Unnamed: 0,Total Unique Items,Average Price,Total Purchase,Total Revenue
0,183,$3.05,780,"$2,379.77"


In [4]:
new_df = df.drop_duplicates(subset=['SN'], keep='first')

Gender Demographics
Percentage and Count of Male Players
Percentage and Count of Female Players
Percentage and Count of Other / Non-Disclosed

In [5]:
#Based off of active player gender demographics.

#Female
total_female = len(new_df[(new_df['Gender'] == 'Female')])
percent_female = round((total_female / df_total_players) * 100, 2)

#Male
total_male = len(new_df[(new_df['Gender'] == 'Male')])
percent_male = round((total_male / df_total_players) * 100, 2)

#Unassigned Gender
total_unassigned = len(new_df[(new_df['Gender'] == 'Other / Non-Disclosed')]) 
percent_unassigned = round((total_unassigned / df_total_players) * 100, 2)

#Gender Demographics DataFrame
rows = ["Female", "Male", "Other / Non-Disclosed"]
gender_demo_df = pd.DataFrame({'Total Counts': [total_female, total_male, total_unassigned], 
                               'Percentage of Players': [percent_female, percent_male, percent_unassigned]}, index=[rows])

gender_demo_df

Unnamed: 0,Total Counts,Percentage of Players
Female,81,14.06
Male,484,84.03
Other / Non-Disclosed,11,1.91


In [35]:
#groupby on original dataframe instead of trying to make a new one.
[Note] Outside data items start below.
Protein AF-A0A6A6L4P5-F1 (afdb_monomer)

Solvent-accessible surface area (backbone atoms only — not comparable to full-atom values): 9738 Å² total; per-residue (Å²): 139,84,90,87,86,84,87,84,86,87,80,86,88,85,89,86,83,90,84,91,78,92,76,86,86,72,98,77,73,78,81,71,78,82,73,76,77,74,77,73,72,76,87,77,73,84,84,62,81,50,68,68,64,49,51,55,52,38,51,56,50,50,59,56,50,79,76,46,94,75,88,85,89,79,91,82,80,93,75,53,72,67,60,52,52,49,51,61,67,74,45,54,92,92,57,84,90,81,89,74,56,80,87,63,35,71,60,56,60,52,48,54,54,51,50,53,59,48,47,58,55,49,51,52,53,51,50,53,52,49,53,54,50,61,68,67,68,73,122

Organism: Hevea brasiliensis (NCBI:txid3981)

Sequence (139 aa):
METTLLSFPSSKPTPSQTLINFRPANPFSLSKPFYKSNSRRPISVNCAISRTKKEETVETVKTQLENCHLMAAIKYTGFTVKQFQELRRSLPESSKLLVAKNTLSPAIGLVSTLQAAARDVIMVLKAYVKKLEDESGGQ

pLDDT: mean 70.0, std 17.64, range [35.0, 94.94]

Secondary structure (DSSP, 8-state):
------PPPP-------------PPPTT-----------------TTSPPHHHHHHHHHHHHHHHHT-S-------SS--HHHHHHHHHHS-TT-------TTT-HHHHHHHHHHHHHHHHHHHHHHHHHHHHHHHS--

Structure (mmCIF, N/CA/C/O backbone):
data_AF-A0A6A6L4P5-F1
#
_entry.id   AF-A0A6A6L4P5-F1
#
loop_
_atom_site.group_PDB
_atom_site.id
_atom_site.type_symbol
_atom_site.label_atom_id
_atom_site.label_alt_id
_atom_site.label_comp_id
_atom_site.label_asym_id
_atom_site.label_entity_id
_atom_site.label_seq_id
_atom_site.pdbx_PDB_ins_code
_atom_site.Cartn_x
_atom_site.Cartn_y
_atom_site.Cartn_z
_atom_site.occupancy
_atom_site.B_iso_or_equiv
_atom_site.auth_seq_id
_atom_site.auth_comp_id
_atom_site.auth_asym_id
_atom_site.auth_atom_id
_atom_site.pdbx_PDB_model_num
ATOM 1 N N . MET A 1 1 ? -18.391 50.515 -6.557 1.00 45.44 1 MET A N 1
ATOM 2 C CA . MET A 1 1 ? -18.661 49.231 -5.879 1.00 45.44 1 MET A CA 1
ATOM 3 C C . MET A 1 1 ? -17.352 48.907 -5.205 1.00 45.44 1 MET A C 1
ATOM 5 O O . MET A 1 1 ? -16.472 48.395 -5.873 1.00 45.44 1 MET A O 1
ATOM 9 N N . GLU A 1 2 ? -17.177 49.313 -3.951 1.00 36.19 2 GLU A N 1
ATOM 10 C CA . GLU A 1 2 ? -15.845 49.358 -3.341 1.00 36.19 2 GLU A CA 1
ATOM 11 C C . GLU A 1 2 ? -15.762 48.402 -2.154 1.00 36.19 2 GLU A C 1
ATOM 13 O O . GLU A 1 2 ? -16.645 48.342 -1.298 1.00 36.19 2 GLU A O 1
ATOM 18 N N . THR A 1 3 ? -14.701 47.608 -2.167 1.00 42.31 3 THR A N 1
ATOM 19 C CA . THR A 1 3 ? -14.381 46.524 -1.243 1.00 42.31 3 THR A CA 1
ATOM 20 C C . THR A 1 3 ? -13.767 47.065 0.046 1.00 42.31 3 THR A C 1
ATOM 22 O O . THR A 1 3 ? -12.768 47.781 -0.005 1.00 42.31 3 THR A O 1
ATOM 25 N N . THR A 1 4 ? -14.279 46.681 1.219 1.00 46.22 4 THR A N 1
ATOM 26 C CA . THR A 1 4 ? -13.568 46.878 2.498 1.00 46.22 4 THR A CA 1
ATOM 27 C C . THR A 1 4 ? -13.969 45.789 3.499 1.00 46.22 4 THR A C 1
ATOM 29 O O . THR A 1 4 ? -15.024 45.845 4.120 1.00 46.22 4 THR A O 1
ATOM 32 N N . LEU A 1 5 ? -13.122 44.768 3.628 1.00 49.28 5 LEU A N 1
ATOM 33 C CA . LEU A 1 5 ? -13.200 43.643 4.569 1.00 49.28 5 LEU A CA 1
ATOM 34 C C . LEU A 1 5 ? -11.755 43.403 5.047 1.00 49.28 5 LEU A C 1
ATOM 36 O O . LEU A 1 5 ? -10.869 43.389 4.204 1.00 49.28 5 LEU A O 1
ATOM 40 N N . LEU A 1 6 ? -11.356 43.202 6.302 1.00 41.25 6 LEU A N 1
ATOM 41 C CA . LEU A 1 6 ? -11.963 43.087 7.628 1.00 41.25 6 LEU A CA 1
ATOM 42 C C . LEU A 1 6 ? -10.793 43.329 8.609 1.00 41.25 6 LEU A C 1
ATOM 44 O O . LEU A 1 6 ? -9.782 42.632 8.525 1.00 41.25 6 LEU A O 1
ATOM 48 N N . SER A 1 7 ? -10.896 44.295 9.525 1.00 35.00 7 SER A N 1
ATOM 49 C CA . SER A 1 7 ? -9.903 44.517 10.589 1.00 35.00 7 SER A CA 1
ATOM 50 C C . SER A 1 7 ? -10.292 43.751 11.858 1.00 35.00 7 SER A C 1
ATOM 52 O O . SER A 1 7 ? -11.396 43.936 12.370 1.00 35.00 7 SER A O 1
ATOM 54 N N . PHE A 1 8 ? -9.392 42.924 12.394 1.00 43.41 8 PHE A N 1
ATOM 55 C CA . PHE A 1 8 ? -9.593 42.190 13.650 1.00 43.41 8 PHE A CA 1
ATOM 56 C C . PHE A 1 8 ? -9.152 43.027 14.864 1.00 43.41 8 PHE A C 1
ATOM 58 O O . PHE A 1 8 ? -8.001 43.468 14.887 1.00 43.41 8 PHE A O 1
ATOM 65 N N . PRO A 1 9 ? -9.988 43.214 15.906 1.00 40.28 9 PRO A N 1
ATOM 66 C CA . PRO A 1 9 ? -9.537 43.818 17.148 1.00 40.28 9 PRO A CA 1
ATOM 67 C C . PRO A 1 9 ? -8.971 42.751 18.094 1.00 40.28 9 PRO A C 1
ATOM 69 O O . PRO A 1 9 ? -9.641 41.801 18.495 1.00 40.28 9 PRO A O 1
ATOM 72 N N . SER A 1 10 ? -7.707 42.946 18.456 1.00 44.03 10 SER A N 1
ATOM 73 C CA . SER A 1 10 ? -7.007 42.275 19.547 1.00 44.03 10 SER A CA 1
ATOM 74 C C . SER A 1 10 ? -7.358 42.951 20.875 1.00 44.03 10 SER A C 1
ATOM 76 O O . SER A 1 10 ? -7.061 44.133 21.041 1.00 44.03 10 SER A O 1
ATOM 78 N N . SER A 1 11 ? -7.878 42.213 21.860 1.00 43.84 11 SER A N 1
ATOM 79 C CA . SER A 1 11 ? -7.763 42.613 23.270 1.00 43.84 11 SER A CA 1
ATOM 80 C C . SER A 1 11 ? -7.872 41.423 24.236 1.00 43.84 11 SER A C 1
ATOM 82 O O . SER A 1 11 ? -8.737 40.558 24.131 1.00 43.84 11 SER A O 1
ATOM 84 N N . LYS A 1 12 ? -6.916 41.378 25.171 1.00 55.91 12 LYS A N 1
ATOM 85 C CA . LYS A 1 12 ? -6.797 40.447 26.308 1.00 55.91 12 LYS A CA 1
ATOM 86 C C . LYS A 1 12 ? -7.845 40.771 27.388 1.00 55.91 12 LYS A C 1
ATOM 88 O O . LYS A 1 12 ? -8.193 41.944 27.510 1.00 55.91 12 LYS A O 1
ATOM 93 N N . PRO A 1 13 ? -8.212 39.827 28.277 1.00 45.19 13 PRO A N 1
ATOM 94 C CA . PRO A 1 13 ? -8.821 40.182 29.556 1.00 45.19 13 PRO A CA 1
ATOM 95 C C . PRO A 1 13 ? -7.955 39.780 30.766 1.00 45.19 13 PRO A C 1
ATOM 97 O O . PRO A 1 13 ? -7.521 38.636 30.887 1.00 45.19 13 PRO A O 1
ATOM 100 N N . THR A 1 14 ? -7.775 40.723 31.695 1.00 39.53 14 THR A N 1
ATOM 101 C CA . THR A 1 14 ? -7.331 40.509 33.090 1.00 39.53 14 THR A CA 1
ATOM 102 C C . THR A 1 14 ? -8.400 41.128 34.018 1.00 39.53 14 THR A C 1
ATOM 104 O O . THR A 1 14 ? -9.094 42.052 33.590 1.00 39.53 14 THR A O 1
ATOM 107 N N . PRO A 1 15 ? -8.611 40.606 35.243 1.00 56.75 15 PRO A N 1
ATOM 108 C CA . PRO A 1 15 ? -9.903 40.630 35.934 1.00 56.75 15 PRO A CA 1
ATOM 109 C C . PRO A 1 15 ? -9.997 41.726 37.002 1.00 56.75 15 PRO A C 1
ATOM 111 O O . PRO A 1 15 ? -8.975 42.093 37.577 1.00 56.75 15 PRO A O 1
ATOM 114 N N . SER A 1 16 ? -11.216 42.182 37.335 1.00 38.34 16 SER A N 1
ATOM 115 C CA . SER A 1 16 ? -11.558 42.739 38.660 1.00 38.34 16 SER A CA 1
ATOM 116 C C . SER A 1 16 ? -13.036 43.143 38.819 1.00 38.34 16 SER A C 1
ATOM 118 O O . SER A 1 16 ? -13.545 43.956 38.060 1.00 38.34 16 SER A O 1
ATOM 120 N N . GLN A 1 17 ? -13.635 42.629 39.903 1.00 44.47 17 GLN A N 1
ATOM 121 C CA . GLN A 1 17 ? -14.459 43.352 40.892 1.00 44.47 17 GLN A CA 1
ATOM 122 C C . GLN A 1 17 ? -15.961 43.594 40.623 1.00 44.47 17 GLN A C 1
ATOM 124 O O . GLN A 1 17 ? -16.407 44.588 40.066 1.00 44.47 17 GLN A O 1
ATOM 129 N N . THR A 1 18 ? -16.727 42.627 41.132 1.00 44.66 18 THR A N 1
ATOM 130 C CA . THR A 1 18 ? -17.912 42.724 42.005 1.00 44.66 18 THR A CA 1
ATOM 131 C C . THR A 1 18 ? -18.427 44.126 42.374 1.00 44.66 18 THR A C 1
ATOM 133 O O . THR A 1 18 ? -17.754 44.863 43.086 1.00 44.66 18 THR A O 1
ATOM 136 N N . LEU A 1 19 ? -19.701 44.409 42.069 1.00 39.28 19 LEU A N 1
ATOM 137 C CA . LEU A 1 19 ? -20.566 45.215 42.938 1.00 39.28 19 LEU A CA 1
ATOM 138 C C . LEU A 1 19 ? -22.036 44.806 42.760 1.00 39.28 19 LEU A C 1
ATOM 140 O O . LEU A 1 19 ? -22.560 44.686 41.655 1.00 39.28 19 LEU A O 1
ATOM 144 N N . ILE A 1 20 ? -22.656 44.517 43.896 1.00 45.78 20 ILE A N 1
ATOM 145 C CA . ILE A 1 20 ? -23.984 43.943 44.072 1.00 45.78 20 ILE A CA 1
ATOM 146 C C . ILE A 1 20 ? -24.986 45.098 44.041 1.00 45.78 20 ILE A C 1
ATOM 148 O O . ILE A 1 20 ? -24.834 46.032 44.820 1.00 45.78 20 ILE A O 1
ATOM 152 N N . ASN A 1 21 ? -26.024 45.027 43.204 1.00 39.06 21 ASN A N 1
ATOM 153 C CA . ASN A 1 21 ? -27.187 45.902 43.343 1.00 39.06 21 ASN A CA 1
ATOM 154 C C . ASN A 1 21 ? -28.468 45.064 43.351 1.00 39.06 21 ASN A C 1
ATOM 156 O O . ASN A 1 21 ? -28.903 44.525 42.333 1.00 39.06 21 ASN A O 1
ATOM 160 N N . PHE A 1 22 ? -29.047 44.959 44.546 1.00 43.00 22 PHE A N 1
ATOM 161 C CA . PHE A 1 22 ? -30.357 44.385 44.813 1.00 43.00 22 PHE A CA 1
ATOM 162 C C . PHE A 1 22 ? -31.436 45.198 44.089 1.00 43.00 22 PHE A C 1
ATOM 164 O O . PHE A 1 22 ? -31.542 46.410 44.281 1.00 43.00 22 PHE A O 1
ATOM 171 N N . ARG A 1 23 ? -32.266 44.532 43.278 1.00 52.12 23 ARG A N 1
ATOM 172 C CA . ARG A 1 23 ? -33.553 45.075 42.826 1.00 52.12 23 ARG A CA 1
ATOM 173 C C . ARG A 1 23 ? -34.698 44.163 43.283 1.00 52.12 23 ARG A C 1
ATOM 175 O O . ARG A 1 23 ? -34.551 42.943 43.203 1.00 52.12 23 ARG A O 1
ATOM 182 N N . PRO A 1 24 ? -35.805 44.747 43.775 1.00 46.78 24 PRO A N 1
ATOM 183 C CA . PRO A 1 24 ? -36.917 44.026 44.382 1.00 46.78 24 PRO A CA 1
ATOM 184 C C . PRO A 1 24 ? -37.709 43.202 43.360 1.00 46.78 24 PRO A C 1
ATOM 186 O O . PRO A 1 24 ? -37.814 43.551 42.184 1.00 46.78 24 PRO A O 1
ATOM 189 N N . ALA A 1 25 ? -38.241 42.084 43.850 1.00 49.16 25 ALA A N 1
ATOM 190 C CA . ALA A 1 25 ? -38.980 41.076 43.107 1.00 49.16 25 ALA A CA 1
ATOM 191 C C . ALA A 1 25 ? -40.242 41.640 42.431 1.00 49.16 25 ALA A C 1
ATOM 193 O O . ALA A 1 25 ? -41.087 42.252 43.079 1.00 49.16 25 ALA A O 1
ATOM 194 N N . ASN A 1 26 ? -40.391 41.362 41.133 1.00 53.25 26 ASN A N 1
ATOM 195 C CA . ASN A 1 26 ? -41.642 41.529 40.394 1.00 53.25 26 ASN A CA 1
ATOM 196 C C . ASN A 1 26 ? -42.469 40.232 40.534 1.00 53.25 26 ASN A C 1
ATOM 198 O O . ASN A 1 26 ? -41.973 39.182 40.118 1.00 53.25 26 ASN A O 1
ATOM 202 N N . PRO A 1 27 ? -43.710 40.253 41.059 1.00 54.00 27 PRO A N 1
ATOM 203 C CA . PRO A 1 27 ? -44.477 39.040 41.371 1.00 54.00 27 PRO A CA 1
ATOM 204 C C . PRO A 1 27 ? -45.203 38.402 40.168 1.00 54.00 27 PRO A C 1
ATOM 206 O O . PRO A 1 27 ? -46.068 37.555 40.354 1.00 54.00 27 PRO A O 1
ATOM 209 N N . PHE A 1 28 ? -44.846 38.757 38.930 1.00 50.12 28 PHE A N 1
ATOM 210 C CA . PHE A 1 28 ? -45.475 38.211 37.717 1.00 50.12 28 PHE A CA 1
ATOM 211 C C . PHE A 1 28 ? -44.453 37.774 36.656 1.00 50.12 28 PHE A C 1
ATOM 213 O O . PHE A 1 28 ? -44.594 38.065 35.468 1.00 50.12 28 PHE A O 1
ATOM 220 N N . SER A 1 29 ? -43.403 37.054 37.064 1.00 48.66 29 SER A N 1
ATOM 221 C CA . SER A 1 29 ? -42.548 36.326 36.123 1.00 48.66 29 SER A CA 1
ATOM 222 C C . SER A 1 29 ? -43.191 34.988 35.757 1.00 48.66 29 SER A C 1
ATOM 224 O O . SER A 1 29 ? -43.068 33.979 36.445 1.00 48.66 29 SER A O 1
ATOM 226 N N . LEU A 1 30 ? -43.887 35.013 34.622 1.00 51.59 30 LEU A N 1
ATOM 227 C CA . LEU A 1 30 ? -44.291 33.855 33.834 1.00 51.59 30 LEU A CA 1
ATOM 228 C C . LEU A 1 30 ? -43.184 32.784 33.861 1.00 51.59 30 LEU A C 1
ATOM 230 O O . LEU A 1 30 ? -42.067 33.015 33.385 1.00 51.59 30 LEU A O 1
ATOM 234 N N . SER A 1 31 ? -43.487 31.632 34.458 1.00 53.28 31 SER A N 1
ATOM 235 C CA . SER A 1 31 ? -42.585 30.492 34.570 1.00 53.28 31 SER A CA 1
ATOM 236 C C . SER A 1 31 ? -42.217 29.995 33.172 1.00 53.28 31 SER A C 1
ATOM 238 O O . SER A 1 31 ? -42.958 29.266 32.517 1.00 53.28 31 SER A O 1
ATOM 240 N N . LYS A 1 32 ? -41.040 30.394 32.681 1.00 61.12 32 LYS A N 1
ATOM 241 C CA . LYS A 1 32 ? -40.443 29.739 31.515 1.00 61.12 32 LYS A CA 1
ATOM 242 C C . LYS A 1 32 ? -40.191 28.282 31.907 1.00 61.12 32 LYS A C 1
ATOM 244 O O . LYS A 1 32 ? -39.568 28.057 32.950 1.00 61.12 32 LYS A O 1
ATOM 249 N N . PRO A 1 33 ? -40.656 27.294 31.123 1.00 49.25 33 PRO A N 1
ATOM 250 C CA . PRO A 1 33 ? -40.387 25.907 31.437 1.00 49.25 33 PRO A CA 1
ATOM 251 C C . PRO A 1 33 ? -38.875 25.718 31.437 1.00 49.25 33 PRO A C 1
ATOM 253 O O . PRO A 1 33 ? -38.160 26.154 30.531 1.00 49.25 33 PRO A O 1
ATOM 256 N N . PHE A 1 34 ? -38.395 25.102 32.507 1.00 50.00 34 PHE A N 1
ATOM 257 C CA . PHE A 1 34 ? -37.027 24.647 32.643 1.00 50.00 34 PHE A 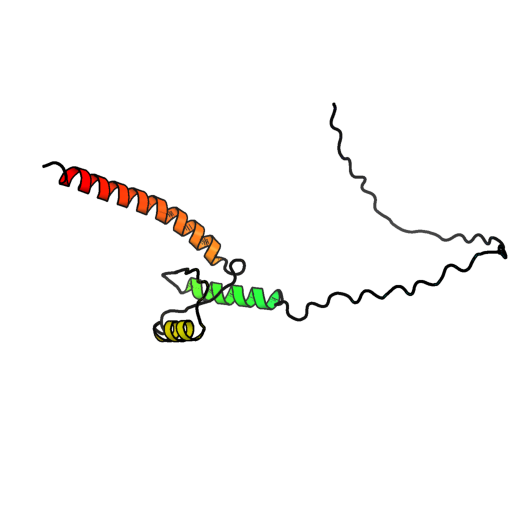CA 1
ATOM 258 C C . PHE A 1 34 ? -36.776 23.634 31.517 1.00 50.00 34 PHE A C 1
ATOM 260 O O . PHE A 1 34 ? -37.104 22.453 31.637 1.00 50.00 34 PHE A O 1
ATOM 267 N N . TYR A 1 35 ? -36.233 24.084 30.387 1.00 51.97 35 TYR A N 1
ATOM 268 C CA . TYR A 1 35 ? -35.672 23.168 29.407 1.00 51.97 35 TYR A CA 1
ATOM 269 C C . TYR A 1 35 ? -34.476 22.513 30.088 1.00 51.97 35 TYR A C 1
ATOM 271 O O . TYR A 1 35 ? -33.433 23.140 30.274 1.00 51.97 35 TYR A O 1
ATOM 279 N N . LYS A 1 36 ? -34.649 21.256 30.515 1.00 54.09 36 LYS A N 1
ATOM 280 C CA . LYS A 1 36 ? -33.538 20.382 30.888 1.00 54.09 36 LYS A CA 1
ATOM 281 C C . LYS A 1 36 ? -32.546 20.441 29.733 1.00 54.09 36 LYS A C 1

Manipulate the dataframe we already have
#Incomplete: missing average spend per head

#New gender demographics df
gender_demo_df = df[['Gender', 'SN', 'Price']]

#number of purchases made by each gender
gender_demo_totals = gender_demo_df['Gender'].value_counts()

#average amount spent per purchase by gender
gender_group_by_price = gender_demo_df.groupby('Gender').agg('mean')
gender_group_by_s = gender_group_by_price['Price']

#sum total purchase amounts by gender
gender_group_by_total = gender_demo_df.groupby('Gender').agg('sum')
gender_group_avg_sum_s = gender_group_by_total['Price']

#average spend per head by gender
gender_group_by_head = gender_demo_df.groupby('Gender')
spend_by_gender = gender_group_by_head['Price'].sum()
unique_purchasers = gender_group_by_head['SN'].nunique()
avg_spend_per_head = spend_by_gender / unique_purchasers


#Final Gender Demographics Summary
#Incomplete
gender_demographics = pd.DataFrame({"Total Purchases": gender_demo_totals, 
                                    "Average Purchase Price": gender_group_by_s, 
                                    "Total Purchase Amount": gender_group_avg_sum_s,
                                    "Average Purchase Amount Per Person": avg_spend_per_head})

gender_demographics_clean = gender_demographics.style.format({'Average Purchase Price': "${:,.2f}", 
                                                              'Total Purchase Amount': '${:,.2f}',
                                                              'Average Purchase Amount Per Person': '${:,.2f}'})

gender_demographics_clean

Unnamed: 0,Total Purchases,Average Purchase Price,Total Purchase Amount,Average Purchase Amount Per Person
Female,113,$3.20,$361.94,$4.47
Male,652,$3.02,"$1,967.64",$4.07
Other / Non-Disclosed,15,$3.35,$50.19,$4.56


Age Demographics
Establish bins for ages
Categorize the existing players using the age bins. Hint: use pd.cut()
Calculate the numbers and percentages by age group
Create a summary data frame to hold the results
Optional: round the percentage column to two decimal points
Display Age Demographics Table

In [43]:
#New dataframe of players
age_df = df.drop_duplicates(subset=['SN'], keep='first')

#Bins and labels
bins = [0, 10, 15, 20, 25, 30, 35, 40, 45]
groupings = ['>10', '10-14', '15-19', '20-24', '25-29', '30-34', '35-39', '40+']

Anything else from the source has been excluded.